As soon as the words came out of her mouth, I felt time slow down. The other couples laughed for about half a second expecting my friend’s wife to do so as well. But instead the look on her face went from puzzlement in processing the question, to concentration, as she was thinking and correlating past questions she had about who exactly her husband had been working for. It seemed like forever before she asked with a look of confusion, “What do you mean agencies x and y?”

The laughter in the room stopped way too soon, and the room got deathly quiet. Her face slowly went from a look of puzzlement to betrayal to horror as she realized that that the drunken silence, the dirty looks from other husbands to the wife who made the agency comment, and the wives now staring at their shoes was an answer.

She had married someone who never told her who he was really working for.

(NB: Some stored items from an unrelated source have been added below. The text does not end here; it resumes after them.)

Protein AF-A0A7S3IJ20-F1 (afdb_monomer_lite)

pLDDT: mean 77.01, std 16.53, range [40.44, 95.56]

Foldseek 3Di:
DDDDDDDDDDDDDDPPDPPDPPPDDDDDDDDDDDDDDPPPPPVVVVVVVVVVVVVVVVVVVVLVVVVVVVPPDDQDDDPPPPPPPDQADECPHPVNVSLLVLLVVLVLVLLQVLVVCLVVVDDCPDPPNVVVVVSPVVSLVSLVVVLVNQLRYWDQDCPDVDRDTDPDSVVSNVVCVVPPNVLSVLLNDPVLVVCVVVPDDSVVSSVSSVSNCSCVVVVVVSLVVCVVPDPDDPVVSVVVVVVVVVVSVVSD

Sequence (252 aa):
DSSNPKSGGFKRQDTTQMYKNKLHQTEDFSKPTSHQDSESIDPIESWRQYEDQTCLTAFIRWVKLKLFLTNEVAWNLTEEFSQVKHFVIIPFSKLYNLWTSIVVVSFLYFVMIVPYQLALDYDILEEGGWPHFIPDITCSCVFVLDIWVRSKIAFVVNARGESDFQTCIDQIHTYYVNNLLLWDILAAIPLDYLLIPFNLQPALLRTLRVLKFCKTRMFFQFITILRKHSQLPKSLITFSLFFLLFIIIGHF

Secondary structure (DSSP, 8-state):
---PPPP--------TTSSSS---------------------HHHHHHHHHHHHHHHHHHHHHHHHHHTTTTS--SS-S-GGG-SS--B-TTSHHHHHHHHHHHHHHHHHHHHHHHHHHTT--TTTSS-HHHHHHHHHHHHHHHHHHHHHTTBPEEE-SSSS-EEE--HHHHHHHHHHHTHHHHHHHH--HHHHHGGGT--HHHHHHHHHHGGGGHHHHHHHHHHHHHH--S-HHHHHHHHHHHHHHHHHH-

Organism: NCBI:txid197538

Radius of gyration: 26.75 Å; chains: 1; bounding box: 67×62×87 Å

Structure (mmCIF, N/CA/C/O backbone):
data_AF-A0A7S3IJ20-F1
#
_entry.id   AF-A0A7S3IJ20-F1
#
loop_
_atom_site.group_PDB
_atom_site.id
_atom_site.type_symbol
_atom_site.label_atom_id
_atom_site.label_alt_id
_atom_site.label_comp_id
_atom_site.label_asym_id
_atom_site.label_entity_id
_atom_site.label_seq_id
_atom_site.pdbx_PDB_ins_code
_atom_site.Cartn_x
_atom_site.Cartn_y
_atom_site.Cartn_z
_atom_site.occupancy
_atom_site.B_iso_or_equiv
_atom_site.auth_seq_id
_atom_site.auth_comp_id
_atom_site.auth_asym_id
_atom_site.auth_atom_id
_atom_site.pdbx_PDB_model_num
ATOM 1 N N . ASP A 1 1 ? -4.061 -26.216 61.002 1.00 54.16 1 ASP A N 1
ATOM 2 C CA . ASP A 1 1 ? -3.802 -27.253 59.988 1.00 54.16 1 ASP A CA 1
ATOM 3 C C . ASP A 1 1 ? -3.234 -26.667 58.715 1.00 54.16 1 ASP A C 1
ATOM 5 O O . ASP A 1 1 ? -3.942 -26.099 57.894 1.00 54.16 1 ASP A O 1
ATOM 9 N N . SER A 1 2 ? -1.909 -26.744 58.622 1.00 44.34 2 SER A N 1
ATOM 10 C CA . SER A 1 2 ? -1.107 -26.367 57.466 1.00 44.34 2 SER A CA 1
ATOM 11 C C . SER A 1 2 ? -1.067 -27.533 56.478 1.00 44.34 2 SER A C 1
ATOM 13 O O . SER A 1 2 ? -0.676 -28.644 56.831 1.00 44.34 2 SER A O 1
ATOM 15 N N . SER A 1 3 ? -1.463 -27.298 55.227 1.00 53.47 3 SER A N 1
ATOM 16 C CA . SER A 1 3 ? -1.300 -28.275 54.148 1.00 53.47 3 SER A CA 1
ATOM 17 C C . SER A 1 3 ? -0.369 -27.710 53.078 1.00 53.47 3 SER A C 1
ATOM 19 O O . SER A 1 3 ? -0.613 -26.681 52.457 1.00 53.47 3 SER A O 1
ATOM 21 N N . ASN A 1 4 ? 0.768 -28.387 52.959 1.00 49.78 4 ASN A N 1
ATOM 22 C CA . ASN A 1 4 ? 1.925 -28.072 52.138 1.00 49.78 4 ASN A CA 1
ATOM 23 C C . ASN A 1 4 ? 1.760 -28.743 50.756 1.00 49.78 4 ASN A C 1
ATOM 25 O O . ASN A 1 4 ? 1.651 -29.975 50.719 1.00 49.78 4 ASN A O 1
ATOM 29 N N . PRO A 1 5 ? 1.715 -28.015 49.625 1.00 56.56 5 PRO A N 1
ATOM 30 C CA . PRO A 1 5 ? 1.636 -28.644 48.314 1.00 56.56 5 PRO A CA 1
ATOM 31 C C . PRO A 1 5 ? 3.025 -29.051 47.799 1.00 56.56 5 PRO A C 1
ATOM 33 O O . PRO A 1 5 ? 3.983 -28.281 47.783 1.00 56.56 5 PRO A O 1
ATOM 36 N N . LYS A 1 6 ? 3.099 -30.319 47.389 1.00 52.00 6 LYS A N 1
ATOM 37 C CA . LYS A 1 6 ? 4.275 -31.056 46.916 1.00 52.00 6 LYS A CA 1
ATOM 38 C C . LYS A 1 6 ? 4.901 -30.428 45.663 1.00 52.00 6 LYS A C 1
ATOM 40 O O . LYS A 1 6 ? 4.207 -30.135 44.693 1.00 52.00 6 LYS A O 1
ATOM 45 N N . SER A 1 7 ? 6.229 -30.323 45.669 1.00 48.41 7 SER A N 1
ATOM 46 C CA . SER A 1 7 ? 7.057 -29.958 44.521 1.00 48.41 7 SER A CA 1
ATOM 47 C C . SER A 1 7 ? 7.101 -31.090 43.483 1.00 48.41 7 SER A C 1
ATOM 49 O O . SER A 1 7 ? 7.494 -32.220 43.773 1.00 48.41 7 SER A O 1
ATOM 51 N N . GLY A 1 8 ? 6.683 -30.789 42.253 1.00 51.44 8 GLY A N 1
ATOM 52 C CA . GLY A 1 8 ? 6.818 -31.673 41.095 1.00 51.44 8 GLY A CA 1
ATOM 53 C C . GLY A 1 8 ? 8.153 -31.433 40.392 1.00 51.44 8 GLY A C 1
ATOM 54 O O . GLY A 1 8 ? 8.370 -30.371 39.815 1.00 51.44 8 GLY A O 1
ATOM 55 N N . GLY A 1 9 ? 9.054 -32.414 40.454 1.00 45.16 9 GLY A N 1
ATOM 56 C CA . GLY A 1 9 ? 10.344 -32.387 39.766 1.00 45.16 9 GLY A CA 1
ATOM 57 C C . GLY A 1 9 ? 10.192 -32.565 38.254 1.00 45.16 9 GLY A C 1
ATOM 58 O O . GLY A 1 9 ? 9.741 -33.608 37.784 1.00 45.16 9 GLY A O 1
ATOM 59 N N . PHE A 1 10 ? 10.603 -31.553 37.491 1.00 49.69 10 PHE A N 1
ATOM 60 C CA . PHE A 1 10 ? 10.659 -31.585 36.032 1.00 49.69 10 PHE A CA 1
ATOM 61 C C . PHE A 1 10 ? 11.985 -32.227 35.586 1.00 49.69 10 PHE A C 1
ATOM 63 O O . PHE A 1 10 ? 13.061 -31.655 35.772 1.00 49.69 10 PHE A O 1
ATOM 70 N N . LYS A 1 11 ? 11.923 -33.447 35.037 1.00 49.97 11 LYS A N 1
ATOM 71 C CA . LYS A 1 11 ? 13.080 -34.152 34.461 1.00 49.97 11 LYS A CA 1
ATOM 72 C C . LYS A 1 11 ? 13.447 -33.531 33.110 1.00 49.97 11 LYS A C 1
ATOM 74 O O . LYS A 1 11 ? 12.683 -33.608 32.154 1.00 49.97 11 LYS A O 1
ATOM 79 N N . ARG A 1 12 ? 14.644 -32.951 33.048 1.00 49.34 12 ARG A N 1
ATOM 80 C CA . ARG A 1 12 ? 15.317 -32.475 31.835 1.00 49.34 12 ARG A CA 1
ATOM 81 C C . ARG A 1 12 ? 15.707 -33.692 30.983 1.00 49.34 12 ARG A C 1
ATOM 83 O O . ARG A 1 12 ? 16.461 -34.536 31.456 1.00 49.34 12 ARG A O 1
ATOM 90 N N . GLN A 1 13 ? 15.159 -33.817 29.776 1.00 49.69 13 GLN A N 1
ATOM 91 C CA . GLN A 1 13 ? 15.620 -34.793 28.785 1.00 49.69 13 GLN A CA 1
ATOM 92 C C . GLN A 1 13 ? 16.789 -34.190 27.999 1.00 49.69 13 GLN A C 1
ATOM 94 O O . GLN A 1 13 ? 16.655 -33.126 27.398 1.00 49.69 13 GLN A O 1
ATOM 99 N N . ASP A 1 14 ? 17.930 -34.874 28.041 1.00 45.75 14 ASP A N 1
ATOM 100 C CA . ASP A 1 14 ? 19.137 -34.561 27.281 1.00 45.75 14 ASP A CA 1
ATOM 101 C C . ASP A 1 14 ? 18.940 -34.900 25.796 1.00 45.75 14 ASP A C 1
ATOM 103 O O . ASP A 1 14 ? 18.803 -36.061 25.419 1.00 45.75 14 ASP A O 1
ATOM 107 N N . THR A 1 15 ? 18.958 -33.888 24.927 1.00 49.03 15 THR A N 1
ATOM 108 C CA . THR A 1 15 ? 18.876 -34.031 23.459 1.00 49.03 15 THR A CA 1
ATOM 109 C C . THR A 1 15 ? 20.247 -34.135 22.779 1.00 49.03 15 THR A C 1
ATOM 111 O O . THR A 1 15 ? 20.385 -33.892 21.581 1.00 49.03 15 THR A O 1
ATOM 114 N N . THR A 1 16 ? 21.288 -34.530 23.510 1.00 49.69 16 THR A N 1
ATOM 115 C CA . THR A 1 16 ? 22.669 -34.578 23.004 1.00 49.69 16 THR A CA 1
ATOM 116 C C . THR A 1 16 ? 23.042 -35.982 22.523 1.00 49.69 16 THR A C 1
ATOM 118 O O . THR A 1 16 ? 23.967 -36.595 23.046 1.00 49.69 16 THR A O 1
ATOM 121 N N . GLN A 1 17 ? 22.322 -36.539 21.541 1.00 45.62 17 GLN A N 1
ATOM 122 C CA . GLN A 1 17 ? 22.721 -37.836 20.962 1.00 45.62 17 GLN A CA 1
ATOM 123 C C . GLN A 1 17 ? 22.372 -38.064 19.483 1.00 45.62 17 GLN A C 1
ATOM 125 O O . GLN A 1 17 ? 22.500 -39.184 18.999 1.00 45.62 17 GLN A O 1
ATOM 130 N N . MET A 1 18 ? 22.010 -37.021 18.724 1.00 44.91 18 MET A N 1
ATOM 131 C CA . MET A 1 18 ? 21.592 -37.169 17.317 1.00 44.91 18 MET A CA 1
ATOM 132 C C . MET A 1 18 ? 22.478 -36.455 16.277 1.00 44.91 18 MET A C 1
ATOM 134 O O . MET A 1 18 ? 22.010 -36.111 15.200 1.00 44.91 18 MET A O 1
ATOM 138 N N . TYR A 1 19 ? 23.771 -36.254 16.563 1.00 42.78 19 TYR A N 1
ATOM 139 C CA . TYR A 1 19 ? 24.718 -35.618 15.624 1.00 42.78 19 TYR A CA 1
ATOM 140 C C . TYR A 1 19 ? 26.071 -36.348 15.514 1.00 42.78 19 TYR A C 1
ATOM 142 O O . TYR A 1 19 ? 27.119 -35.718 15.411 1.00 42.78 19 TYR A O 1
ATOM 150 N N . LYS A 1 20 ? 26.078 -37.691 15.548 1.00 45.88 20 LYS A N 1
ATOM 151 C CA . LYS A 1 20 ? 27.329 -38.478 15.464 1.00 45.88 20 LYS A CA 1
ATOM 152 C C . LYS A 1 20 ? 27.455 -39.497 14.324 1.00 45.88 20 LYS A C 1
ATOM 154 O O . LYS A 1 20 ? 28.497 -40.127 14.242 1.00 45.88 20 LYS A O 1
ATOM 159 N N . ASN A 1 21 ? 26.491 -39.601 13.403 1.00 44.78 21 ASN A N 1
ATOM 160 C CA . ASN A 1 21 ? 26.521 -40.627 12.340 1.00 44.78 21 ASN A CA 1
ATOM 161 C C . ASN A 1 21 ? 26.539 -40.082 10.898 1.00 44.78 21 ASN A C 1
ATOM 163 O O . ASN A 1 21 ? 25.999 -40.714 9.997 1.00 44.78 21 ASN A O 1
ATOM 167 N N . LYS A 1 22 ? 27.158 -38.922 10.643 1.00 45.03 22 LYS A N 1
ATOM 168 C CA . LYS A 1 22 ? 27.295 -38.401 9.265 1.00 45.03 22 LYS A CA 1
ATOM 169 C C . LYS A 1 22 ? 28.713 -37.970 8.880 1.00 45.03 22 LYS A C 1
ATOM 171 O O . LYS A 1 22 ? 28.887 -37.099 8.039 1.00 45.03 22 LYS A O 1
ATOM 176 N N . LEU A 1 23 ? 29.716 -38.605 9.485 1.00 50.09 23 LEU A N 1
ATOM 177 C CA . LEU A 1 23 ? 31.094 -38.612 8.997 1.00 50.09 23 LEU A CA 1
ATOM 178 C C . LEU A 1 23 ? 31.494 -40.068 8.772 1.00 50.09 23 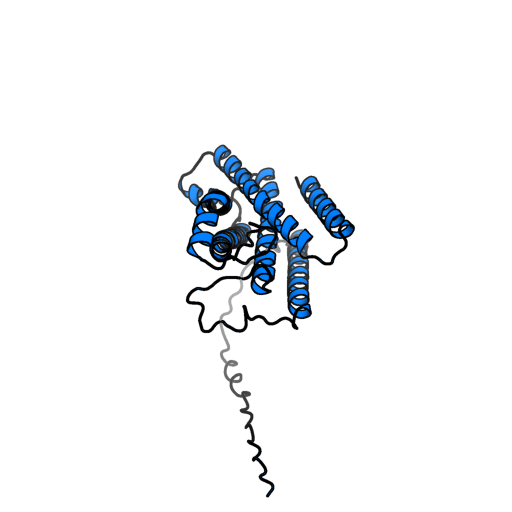LEU A C 1
ATOM 180 O O . LEU A 1 23 ? 31.787 -40.759 9.737 1.00 50.09 23 LEU A O 1
ATOM 184 N N . HIS A 1 24 ? 31.402 -40.521 7.524 1.00 45.50 24 HIS A N 1
ATOM 185 C CA . HIS A 1 24 ? 32.252 -41.530 6.880 1.00 45.50 24 HIS A CA 1
ATOM 186 C C . HIS A 1 24 ? 31.538 -42.033 5.623 1.00 45.50 24 HIS A C 1
ATOM 188 O O . HIS A 1 24 ? 30.849 -43.048 5.640 1.00 45.50 24 HIS A O 1
ATOM 194 N N . GLN A 1 25 ? 31.707 -41.297 4.528 1.00 46.38 25 GLN A N 1
ATOM 195 C CA . GLN A 1 25 ? 31.790 -41.901 3.202 1.00 46.38 25 GLN A CA 1
ATOM 196 C C . GLN A 1 25 ? 32.684 -41.006 2.345 1.00 46.38 25 GLN A C 1
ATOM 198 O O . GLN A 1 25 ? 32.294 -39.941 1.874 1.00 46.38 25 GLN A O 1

She was living in a lie with people she hated. In less than a minute her entire worldview had shattered and coming apart in front of us, she started screaming.

This probably took no more than 10 seconds, but watching her face, it felt like hours.

I don’t remember how we all got out of the house or how I got back to the site, but to this day I still remember standing on her lawn staring at strange constellations in the night sky as she was screaming to her husband, “Tell me it isn’t true!”

The next day the site supervisor told me that my friend and his wife had been put on the next plane out of country and sent home (sedated) along with the other couple that made the comment. By the time I came back to the United States, he was gone from the company.

It’s been thirty years, but every once an awhile I still wonder what happened to the rest of their lives.

———-

The End of Innocence
In much smaller ways I’ve watched my children and now my students discover that their worldview is wrong, mistaken or naive. I’ve watched as they realize there’s no Santa Claus and Tooth Fairy; the world has injustice, hypocrisy and inequality; capitalism and politics don’t work like the textbooks and money moves the system; you can’t opt out of dying, and without regulation people will try to “game” whatever system you put in place.

Learning to accept the things you can’t change, finding the courage to change the things you can and acquiring the common sense to know the difference, is part of growing up.

While I love TechCrunch, the post and the quote about the PR agency (“one PR firm has discovered a dynamite strategy, throw ethics out the window”) left me wondering; how do PR agencies interact with TechCrunch and other blog and review sites? Is this behavior an outlier or is it the norm in the PR industry?

Or is it just someones end of innocence?